Le psychologue Steven Pinker, que j’admire beaucoup, a écrit un livre brillant intitulé Better angels of our nature : the decline of violence in history and its causes. Dans cet ouvrage à la fois dense et volumineux, Pinker ne consacre pas plus de cinq pages aux questions de la consommation de viande et de l’élevage industriel. Bien qu’optimiste à l’égard du déclin de la violence intra-humaine, Pinker affirme : « Ces impondérables, je pense, empêchent le mouvement pour les droits des animaux de suivre la même trajectoire que les autres révolutions sociales. Mais pour le moment, l’emplacement de la ligne d’arrivée est hors sujet. » Mais quel est donc le sujet pour Pinker ? Le bien-être des humains, j’imagine.

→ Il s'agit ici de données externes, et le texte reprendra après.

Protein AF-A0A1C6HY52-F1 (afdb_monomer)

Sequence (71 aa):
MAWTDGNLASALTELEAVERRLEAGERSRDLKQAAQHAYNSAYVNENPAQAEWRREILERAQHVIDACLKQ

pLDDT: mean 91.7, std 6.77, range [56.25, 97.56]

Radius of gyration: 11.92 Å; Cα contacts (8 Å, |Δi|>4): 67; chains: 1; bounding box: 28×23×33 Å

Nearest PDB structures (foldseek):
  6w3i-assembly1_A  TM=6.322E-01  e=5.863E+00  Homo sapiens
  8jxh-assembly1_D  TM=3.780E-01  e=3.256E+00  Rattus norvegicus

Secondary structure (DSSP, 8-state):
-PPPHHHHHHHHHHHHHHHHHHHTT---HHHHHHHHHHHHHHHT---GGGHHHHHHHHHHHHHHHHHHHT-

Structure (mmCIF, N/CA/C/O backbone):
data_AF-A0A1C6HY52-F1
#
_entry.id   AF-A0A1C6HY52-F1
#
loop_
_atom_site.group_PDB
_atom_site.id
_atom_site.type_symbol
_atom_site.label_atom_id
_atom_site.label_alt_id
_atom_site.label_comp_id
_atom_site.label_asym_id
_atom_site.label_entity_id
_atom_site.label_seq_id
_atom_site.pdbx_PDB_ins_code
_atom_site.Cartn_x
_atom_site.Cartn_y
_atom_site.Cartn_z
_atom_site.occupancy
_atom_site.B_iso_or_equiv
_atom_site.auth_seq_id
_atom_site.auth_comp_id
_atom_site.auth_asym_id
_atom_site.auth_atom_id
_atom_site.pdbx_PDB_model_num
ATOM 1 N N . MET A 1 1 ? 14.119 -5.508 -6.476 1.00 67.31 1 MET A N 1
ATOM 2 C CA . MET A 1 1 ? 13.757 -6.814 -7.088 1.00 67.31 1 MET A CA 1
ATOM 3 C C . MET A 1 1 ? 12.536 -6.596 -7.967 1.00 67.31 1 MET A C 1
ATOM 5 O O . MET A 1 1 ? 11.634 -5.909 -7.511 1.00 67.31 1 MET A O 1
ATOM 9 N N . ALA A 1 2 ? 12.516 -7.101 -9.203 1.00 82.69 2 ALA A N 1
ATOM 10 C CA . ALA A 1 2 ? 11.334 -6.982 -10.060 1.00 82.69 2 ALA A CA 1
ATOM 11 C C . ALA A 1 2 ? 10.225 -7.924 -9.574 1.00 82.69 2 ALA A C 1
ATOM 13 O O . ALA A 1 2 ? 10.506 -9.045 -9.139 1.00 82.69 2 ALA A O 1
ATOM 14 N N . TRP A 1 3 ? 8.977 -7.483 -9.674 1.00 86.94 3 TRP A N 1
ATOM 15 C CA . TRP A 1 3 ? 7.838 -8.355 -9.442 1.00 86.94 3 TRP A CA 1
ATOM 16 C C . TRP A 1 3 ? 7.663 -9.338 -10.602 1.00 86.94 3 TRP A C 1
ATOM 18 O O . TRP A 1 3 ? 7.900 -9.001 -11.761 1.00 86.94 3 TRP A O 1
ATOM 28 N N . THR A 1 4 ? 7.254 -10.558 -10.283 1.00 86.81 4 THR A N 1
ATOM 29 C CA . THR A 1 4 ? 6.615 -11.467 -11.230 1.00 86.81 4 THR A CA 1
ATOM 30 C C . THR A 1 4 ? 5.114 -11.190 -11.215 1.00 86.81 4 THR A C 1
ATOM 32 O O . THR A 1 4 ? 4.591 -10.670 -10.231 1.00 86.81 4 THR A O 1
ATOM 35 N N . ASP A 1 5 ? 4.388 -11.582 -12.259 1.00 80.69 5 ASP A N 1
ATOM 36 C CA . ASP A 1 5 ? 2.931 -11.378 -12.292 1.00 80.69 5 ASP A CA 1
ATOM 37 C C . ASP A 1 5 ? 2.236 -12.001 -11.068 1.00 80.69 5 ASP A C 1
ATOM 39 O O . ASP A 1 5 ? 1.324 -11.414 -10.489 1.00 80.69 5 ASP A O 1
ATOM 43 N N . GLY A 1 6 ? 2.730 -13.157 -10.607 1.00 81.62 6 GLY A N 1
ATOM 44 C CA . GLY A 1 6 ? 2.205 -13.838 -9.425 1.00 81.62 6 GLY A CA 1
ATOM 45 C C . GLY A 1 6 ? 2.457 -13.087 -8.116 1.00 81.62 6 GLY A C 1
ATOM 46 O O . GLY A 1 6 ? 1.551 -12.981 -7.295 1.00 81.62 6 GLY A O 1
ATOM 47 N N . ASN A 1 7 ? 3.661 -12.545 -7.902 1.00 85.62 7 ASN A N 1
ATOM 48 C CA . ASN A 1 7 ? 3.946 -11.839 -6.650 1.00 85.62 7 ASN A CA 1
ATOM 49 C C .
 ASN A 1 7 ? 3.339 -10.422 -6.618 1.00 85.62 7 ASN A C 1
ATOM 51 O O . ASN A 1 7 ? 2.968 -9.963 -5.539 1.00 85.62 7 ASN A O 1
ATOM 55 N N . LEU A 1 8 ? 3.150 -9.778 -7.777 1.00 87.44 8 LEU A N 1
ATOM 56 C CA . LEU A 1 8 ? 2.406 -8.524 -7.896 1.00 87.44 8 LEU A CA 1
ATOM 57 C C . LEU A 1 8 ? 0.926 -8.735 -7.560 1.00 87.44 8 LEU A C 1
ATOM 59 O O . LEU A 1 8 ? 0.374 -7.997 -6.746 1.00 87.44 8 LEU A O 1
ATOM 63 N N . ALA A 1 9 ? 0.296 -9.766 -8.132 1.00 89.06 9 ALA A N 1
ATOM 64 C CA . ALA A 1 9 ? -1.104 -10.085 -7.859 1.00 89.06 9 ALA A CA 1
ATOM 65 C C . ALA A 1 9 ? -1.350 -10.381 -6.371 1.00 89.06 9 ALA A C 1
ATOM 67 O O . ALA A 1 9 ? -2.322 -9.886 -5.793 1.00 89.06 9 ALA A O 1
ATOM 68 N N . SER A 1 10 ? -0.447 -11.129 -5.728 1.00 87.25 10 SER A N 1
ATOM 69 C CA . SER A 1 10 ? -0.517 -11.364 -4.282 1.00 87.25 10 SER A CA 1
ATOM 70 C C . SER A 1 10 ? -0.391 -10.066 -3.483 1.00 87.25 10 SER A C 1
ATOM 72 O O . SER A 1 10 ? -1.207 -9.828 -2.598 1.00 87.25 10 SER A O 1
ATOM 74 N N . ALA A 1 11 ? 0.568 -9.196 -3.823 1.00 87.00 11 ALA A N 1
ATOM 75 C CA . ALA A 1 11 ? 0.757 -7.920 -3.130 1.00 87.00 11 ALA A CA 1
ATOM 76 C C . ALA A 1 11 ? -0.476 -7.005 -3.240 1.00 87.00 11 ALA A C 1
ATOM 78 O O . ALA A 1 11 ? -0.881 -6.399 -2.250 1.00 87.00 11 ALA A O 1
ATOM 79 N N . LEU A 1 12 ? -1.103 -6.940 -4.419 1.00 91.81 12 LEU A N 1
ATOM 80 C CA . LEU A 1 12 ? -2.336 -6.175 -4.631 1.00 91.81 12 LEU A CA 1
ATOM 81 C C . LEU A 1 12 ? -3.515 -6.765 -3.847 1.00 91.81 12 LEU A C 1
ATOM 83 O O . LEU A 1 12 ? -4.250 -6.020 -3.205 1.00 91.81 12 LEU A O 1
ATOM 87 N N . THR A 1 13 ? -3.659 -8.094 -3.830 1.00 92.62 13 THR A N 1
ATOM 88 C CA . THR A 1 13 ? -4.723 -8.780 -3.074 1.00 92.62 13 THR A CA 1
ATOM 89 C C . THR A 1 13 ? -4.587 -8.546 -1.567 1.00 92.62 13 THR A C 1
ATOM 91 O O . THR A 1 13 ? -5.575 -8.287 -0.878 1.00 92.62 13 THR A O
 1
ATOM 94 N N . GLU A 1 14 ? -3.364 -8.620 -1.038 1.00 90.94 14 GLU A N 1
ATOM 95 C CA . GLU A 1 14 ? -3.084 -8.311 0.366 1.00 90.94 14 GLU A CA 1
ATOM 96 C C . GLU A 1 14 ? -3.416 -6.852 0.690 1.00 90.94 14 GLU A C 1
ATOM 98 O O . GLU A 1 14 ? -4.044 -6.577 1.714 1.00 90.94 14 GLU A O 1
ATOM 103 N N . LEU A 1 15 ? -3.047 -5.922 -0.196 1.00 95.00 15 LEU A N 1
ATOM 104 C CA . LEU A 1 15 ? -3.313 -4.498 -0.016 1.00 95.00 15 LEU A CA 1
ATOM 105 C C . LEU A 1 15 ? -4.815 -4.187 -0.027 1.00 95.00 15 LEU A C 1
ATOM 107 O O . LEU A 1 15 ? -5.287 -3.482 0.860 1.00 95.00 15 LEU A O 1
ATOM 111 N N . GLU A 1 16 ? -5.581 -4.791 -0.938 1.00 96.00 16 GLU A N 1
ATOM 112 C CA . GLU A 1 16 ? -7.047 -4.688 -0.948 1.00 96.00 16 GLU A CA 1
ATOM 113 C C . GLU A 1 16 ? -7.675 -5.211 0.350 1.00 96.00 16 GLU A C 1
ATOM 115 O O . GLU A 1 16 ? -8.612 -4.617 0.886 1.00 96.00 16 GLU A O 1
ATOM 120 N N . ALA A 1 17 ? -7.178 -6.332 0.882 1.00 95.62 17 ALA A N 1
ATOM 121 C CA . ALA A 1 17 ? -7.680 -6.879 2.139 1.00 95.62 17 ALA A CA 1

Les figures emblématiques de l’athéisme, de la laïcité, des sciences et de la raison ont fait des merveilles dans de nombreux débats publics. Mais bien qu’elles se prononcent sur des questions autres que celles de l’endoctrinement religieux et de ses répercussions sur les droits de la personne, elles continuent le plus souvent d’ignorer celle des droits des animaux. L’avantage de la raison, c’est qu’elle constitue un outil qui ne présuppose aucune conclusion ; au contraire, c’est un processus qui fait germer les réponses à la lumière des meilleures données disponibles. À l’heure actuelle, les meilleures données disponibles nous indiquent que la consommation de viande nuit aux animaux, à notre santé et à l’environnement. Cela, nombre de « nouveaux athées » et de leurs confrères l’ont déjà compris. Il ne leur reste plus qu’à agir en conséquence.